Paradoja máxima: los mismos apóstoles del libre mercado hicieron fila india para esperar el salvataje del Gobierno americano. Se salvó hace algunos meses el Bear Stearns, pero no el resto del sistema financiero. La crisis mundial -la de verdad, con su rechinar de dientes y su efecto en los precios y la recesión- por fin arribó.
Parafraseando a Correa, comenzamos una pesadilla neoliberal. El problema es que esta viene con todo y nadie sabe cuánto va a durar. Nos va a golpear muy fuerte, pues significa una menor demanda mundial, con sus efectos en el volumen de las exportaciones y una caída de los precios de los commodities, particularmente del petróleo, que esta semana se cotizó a su valor más bajo en dos años. La crisis se perfecciona con un dólar con fuerte tendencia al alza, lo que nos haría perder mucha competitividad.

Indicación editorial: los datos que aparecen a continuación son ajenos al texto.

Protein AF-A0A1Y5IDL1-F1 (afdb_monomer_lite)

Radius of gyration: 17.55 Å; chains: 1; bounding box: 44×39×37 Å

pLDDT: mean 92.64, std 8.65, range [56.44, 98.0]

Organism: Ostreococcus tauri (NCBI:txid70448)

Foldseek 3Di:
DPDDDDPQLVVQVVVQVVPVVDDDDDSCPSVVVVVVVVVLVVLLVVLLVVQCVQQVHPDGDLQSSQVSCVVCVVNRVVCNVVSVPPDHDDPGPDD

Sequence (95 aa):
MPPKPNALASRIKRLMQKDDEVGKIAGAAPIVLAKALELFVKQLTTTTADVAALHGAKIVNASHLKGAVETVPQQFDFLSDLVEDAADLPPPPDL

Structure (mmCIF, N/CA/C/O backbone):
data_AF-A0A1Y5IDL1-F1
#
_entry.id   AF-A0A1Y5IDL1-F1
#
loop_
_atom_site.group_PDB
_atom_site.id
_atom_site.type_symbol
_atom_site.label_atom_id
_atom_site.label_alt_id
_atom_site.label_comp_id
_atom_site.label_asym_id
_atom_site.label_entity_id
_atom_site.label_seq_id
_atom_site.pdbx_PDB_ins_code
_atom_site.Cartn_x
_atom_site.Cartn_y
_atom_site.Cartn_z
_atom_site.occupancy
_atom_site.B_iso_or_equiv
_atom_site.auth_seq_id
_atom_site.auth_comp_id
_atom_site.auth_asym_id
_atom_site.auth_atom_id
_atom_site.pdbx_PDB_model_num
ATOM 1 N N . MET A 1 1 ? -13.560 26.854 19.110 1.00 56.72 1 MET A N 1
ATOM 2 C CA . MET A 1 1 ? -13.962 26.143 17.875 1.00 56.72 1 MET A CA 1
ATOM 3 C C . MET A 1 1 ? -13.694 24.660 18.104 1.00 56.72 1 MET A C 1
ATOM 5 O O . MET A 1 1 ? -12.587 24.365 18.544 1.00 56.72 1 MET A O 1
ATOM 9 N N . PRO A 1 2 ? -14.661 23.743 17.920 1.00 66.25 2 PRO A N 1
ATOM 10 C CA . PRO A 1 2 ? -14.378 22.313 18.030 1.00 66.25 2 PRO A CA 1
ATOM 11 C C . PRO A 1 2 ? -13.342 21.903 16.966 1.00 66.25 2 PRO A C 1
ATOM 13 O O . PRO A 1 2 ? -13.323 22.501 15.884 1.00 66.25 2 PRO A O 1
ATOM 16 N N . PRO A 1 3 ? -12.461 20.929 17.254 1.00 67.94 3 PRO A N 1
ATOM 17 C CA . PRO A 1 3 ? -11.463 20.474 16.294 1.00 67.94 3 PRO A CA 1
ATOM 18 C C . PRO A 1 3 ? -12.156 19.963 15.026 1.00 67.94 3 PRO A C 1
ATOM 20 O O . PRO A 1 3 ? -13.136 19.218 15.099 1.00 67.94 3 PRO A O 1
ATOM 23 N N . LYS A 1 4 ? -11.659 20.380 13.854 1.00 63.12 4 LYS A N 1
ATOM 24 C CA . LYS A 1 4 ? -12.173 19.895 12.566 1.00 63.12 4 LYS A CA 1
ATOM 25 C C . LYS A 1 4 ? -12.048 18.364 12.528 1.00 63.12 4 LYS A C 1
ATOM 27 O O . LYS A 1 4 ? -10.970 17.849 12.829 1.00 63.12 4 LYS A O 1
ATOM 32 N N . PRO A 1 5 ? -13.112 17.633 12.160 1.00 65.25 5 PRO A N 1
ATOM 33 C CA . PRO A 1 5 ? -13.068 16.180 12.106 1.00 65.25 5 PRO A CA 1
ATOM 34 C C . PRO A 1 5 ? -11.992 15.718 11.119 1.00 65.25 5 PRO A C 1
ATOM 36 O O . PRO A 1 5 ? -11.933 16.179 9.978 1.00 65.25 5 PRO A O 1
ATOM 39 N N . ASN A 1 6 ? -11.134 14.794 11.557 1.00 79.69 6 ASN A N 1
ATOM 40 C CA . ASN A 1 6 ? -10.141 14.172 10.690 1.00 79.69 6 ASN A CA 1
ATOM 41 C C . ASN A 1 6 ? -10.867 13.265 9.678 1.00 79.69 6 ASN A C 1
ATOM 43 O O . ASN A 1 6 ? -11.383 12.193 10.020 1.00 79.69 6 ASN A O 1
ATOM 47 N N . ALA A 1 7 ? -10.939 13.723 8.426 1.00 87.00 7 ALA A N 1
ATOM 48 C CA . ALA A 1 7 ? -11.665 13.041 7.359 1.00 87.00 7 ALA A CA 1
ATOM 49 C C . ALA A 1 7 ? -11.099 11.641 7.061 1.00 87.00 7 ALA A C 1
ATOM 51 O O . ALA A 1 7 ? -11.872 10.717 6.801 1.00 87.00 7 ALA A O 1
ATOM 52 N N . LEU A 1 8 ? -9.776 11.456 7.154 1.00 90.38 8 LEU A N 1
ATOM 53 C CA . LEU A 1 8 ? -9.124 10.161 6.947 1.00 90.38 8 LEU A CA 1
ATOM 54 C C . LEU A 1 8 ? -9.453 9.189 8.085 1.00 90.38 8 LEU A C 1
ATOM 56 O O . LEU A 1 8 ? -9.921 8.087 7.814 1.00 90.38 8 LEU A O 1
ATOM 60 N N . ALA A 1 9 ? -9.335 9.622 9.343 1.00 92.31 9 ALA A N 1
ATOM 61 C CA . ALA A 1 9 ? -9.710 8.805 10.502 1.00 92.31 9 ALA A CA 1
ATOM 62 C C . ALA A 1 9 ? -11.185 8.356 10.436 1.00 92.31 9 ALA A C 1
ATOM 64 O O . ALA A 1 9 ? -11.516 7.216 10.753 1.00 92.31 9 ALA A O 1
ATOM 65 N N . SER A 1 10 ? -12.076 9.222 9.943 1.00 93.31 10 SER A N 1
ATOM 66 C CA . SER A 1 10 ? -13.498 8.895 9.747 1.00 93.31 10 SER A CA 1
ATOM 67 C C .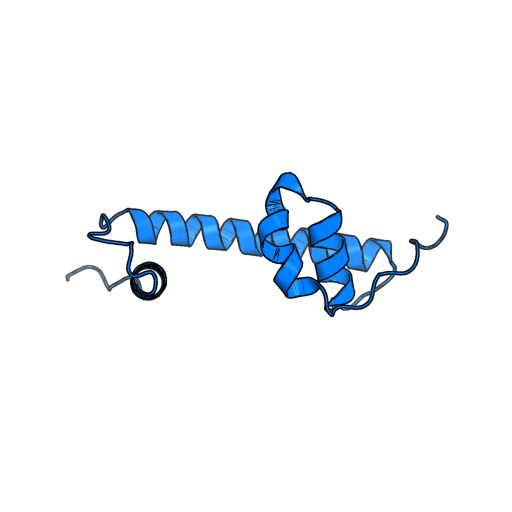 SER A 1 10 ? -13.738 7.891 8.610 1.00 93.31 10 SER A C 1
ATOM 69 O O . SER A 1 10 ? -14.697 7.119 8.650 1.00 93.31 10 SER A O 1
ATOM 71 N N . ARG A 1 11 ? -12.905 7.899 7.562 1.00 94.94 11 ARG A N 1
ATOM 72 C CA . ARG A 1 11 ? -12.948 6.899 6.478 1.00 94.94 11 ARG A CA 1
ATOM 73 C C . ARG A 1 11 ? -12.391 5.558 6.943 1.00 94.94 11 ARG A C 1
ATOM 75 O O . ARG A 1 11 ? -13.023 4.543 6.687 1.00 94.94 11 ARG A O 1
ATOM 82 N N . ILE A 1 12 ? -11.278 5.576 7.674 1.00 95.69 12 ILE A N 1
ATOM 83 C CA . ILE A 1 12 ? -10.666 4.388 8.275 1.00 95.69 12 ILE A CA 1
ATOM 84 C C . ILE A 1 12 ? -11.654 3.711 9.219 1.00 95.69 12 ILE A C 1
ATOM 86 O O . ILE A 1 12 ? -11.917 2.527 9.062 1.00 95.69 12 ILE A O 1
ATOM 90 N N . LYS A 1 13 ? -12.289 4.467 10.124 1.00 94.81 13 LYS A N 1
ATOM 91 C CA . LYS A 1 13 ? -13.319 3.918 11.015 1.00 94.81 13 LYS A CA 1
ATOM 92 C C . LYS A 1 13 ? -14.437 3.216 10.233 1.00 94.81 13 LYS A C 1
ATOM 94 O O . LYS A 1 13 ? -14.812 2.110 10.587 1.00 94.81 13 LYS A O 1
ATOM 99 N N . ARG A 1 14 ? -14.942 3.835 9.157 1.00 94.75 14 ARG A N 1
ATOM 100 C CA . ARG A 1 14 ? -15.979 3.233 8.299 1.00 94.75 14 ARG A CA 1
ATOM 101 C C . ARG A 1 14 ? -15.501 1.980 7.569 1.00 94.75 14 ARG A C 1
ATOM 103 O O . ARG A 1 14 ? -16.304 1.085 7.368 1.00 94.75 14 ARG A O 1
ATOM 110 N N . LEU A 1 15 ? -14.233 1.926 7.163 1.00 95.50 15 LEU A N 1
ATOM 111 C CA . LEU A 1 15 ? -13.637 0.741 6.547 1.00 95.50 15 LEU A CA 1
ATOM 112 C C . LEU A 1 15 ? -13.520 -0.403 7.560 1.00 95.50 15 LEU A C 1
ATOM 114 O O . LEU A 1 15 ? -13.927 -1.511 7.248 1.00 95.50 15 LEU A O 1
ATOM 118 N N . MET A 1 16 ? -13.034 -0.113 8.771 1.00 95.25 16 MET A N 1
ATOM 119 C CA . MET A 1 16 ? -12.930 -1.090 9.861 1.00 95.25 16 MET A CA 1
ATOM 120 C C . MET A 1 16 ? -14.299 -1.670 10.240 1.00 95.25 16 MET A C 1
ATOM 122 O O . MET A 1 16 ? -14.399 -2.850 10.516 1.00 95.25 16 MET A O 1
ATOM 126 N N . GLN A 1 17 ? -15.358 -0.855 10.213 1.00 95.25 17 GLN A N 1
ATOM 127 C CA . GLN A 1 17 ? -16.732 -1.290 10.505 1.00 95.25 17 GLN A CA 1
ATOM 128 C C . GLN A 1 17 ? -17.435 -2.008 9.337 1.00 95.25 17 GLN A C 1
ATOM 130 O O . GLN A 1 17 ? -18.633 -2.252 9.429 1.00 95.25 17 GLN A O 1
ATOM 135 N N . LYS A 1 18 ? -16.743 -2.288 8.221 1.00 96.00 18 LYS A N 1
ATOM 136 C CA . LYS A 1 18 ? -17.270 -3.197 7.186 1.00 96.00 18 LYS A CA 1
ATOM 137 C C . LYS A 1 18 ? -17.120 -4.666 7.567 1.00 96.00 18 LYS A C 1
ATOM 139 O O . LYS A 1 18 ? -17.742 -5.507 6.934 1.00 96.00 18 LYS A O 1
ATOM 144 N N . ASP A 1 19 ? -16.243 -4.945 8.518 1.00 95.56 19 ASP A N 1
ATOM 145 C CA . ASP A 1 19 ? -16.083 -6.262 9.099 1.00 95.56 19 ASP A CA 1
ATOM 146 C C . ASP A 1 19 ? -17.109 -6.408 10.231 1.00 95.56 19 ASP A C 1
ATOM 148 O O . ASP A 1 19 ? -17.072 -5.653 11.208 1.00 95.56 19 ASP A O 1
ATOM 152 N N . ASP A 1 20 ? -18.053 -7.336 10.064 1.00 94.75 20 ASP A N 1
ATOM 153 C CA . ASP A 1 20 ? -19.171 -7.546 10.990 1.00 94.75 20 ASP A CA 1
ATOM 154 C C . ASP A 1 20 ? -18.706 -8.035 12.376 1.00 94.75 20 ASP A C 1
ATOM 156 O O . ASP A 1 20 ? -19.429 -7.871 13.364 1.00 94.75 20 ASP A O 1
ATOM 160 N N . GLU A 1 21 ? -17.486 -8.575 12.487 1.00 96.31 21 GLU A N 1
ATOM 161 C CA . GLU A 1 21 ? -16.889 -8.976 13.767 1.00 96.31 21 GLU A CA 1
ATOM 162 C C . GLU A 1 21 ? -16.311 -7.776 14.547 1.00 96.31 21 GLU A C 1
ATOM 164 O O . GLU A 1 21 ? -16.032 -7.863 15.751 1.00 96.31 21 GLU A O 1
ATOM 169 N N . VAL A 1 22 ? -16.170 -6.609 13.905 1.00 93.81 22 VAL A N 1
ATOM 170 C CA . VAL A 1 22 ? -15.634 -5.396 14.532 1.00 93.81 22 VAL A CA 1
ATOM 171 C C . VAL A 1 22 ? -16.728 -4.629 15.280 1.00 93.81 22 VAL A C 1
ATOM 173 O O . VAL A 1 22 ? -17.545 -3.904 14.714 1.00 93.81 22 VAL A O 1
ATOM 176 N N . GLY A 1 23 ? -16.680 -4.711 16.612 1.00 91.25 23 GLY A N 1
ATOM 177 C CA . GLY A 1 23 ? -17.556 -3.960 17.514 1.00 91.25 23 GLY A CA 1
ATOM 178 C C . GLY A 1 23 ? -17.170 -2.480 17.706 1.00 91.25 23 GLY A C 1
ATOM 179 O O . GLY A 1 23 ? -17.019 -1.685 16.775 1.00 91.25 23 GLY A O 1
ATOM 180 N N . LYS A 1 24 ? -17.051 -2.043 18.967 1.00 94.19 24 LYS A N 1
ATOM 181 C CA . LYS A 1 24 ? -16.716 -0.644 19.289 1.00 94.19 24 LYS A CA 1
ATOM 182 C C . LYS A 1 24 ? -15.233 -0.362 19.039 1.00 94.19 24 LYS A C 1
ATOM 184 O O . LYS A 1 24 ? -14.368 -1.013 19.609 1.00 94.19 24 LYS A O 1
ATOM 189 N N . ILE A 1 25 ? -14.947 0.692 18.276 1.00 94.12 25 ILE A N 1
ATOM 190 C CA . ILE A 1 25 ? -13.580 1.145 17.980 1.00 94.12 25 ILE A CA 1
ATOM 191 C C . ILE A 1 25 ? -13.214 2.327 18.884 1.00 94.12 25 ILE A C 1
ATOM 193 O O . ILE A 1 25 ? -13.927 3.336 18.920 1.00 94.12 25 ILE A O 1
ATOM 197 N N . ALA A 1 26 ? -12.081 2.228 19.582 1.00 95.75 26 ALA A N 1
ATOM 198 C CA . ALA A 1 26 ? -11.529 3.323 20.375 1.00 95.75 26 ALA A CA 1
ATOM 199 C C . ALA A 1 26 ? -11.177 4.531 19.490 1.00 95.75 26 ALA A C 1
ATOM 201 O O . ALA A 1 26 ? -10.616 4.377 18.407 1.00 95.75 26 ALA A O 1
ATOM 202 N N . GLY A 1 27 ? -11.445 5.752 19.964 1.00 91.38 27 GLY A N 1
ATOM 203 C CA . GLY A 1 27 ? -11.255 6.972 19.164 1.00 91.38 27 GLY A CA 1
ATOM 204 C C . GLY A 1 27 ? -9.821 7.196 18.663 1.00 91.38 27 GLY A C 1
ATOM 205 O O . GLY A 1 27 ? -9.635 7.780 17.598 1.00 91.38 27 GLY A O 1
ATOM 206 N N . ALA A 1 28 ? -8.816 6.695 19.389 1.00 94.31 28 ALA A N 1
ATOM 207 C CA . ALA A 1 28 ? -7.408 6.804 19.011 1.00 94.31 28 ALA A CA 1
ATOM 208 C C . ALA A 1 28 ? -6.992 5.830 17.891 1.00 94.31 28 ALA A C 1
ATOM 210 O O . ALA A 1 28 ? -6.084 6.148 17.124 1.00 94.31 28 ALA A O 1
ATOM 211 N N . ALA A 1 29 ? -7.652 4.674 17.755 1.00 95.88 29 ALA A N 1
ATOM 212 C CA . ALA A 1 29 ? -7.215 3.623 16.833 1.00 95.88 29 ALA A CA 1
ATOM 213 C C . ALA A 1 29 ? -7.219 4.072 15.354 1.00 95.88 29 ALA A C 1
ATOM 215 O O . ALA A 1 29 ? -6.186 3.923 14.699 1.00 95.88 29 ALA A O 1
ATOM 216 N N . PRO A 1 30 ? -8.273 4.730 14.822 1.00 95.50 30 PRO A N 1
ATOM 217 C CA . PRO A 1 30 ? -8.255 5.230 13.445 1.00 95.50 30 PRO A CA 1
ATOM 218 C C . PRO A 1 30 ? -7.213 6.330 13.195 1.00 95.50 30 PRO A C 1
ATOM 220 O O . PRO A 1 30 ? -6.798 6.532 12.058 1.00 95.50 30 PRO A O 1
ATOM 223 N N . ILE A 1 31 ? -6.799 7.058 14.239 1.00 94.00 31 ILE A N 1
ATOM 224 C CA . ILE A 1 31 ? -5.794 8.127 14.141 1.00 94.00 31 ILE A CA 1
ATOM 225 C C . ILE A 1 31 ? -4.396 7.519 14.012 1.00 94.00 31 ILE A C 1
ATOM 227 O O . ILE A 1 31 ? -3.632 7.920 13.137 1.00 94.00 31 ILE A O 1
ATOM 231 N N . VAL A 1 32 ? -4.075 6.526 14.845 1.00 95.94 32 VAL A N 1
ATOM 232 C CA . VAL A 1 32 ? -2.799 5.798 14.762 1.00 95.94 32 VAL A CA 1
ATOM 233 C C . VAL A 1 32 ? -2.706 5.046 13.437 1.00 95.94 32 VAL A C 1
ATOM 235 O O . VAL A 1 32 ? -1.695 5.148 12.743 1.00 95.94 32 VAL A O 1
ATOM 238 N N . LEU A 1 33 ? -3.789 4.373 13.035 1.00 96.12 33 LEU A N 1
ATOM 239 C CA . LEU A 1 33 ? -3.844 3.654 11.766 1.00 96.12 33 LEU A CA 1
ATOM 240 C C . LEU A 1 33 ? -3.666 4.593 10.562 1.00 96.12 33 LEU A C 1
ATOM 242 O O . LEU A 1 33 ? -3.031 4.207 9.589 1.00 96.12 33 LEU A O 1
ATOM 246 N N . ALA A 1 34 ? -4.133 5.845 10.637 1.00 95.12 34 ALA A N 1
ATOM 247 C CA . ALA A 1 34 ? -3.871 6.835 9.592 1.00 95.12 34 ALA A CA 1
ATOM 248 C C . ALA A 1 34 ? -2.370 7.098 9.400 1.00 95.12 34 ALA A C 1
ATOM 250 O O . ALA A 1 34 ? -1.908 7.188 8.263 1.00 95.12 34 ALA A O 1
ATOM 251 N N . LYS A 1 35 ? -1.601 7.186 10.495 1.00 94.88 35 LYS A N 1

Ni el Gobierno, ni la oposición, ni la sociedad parecieran reconocer las amenazas que se ciernen en medio del referendo. La expansión fiscal actual, de carácter electoral, no prevé la posibilidad de que la contracción mundial reduzca significativamente los ingresos de las exportaciones del crudo. Aumentar el tren de gasto público de cara a una época de vacas flacas es peligroso porque surgen dudas si será sostenible en el corto plazo. Lo peor de esta pesadilla es la terrible ayuda que se le da desde nuestro patriótico despertar.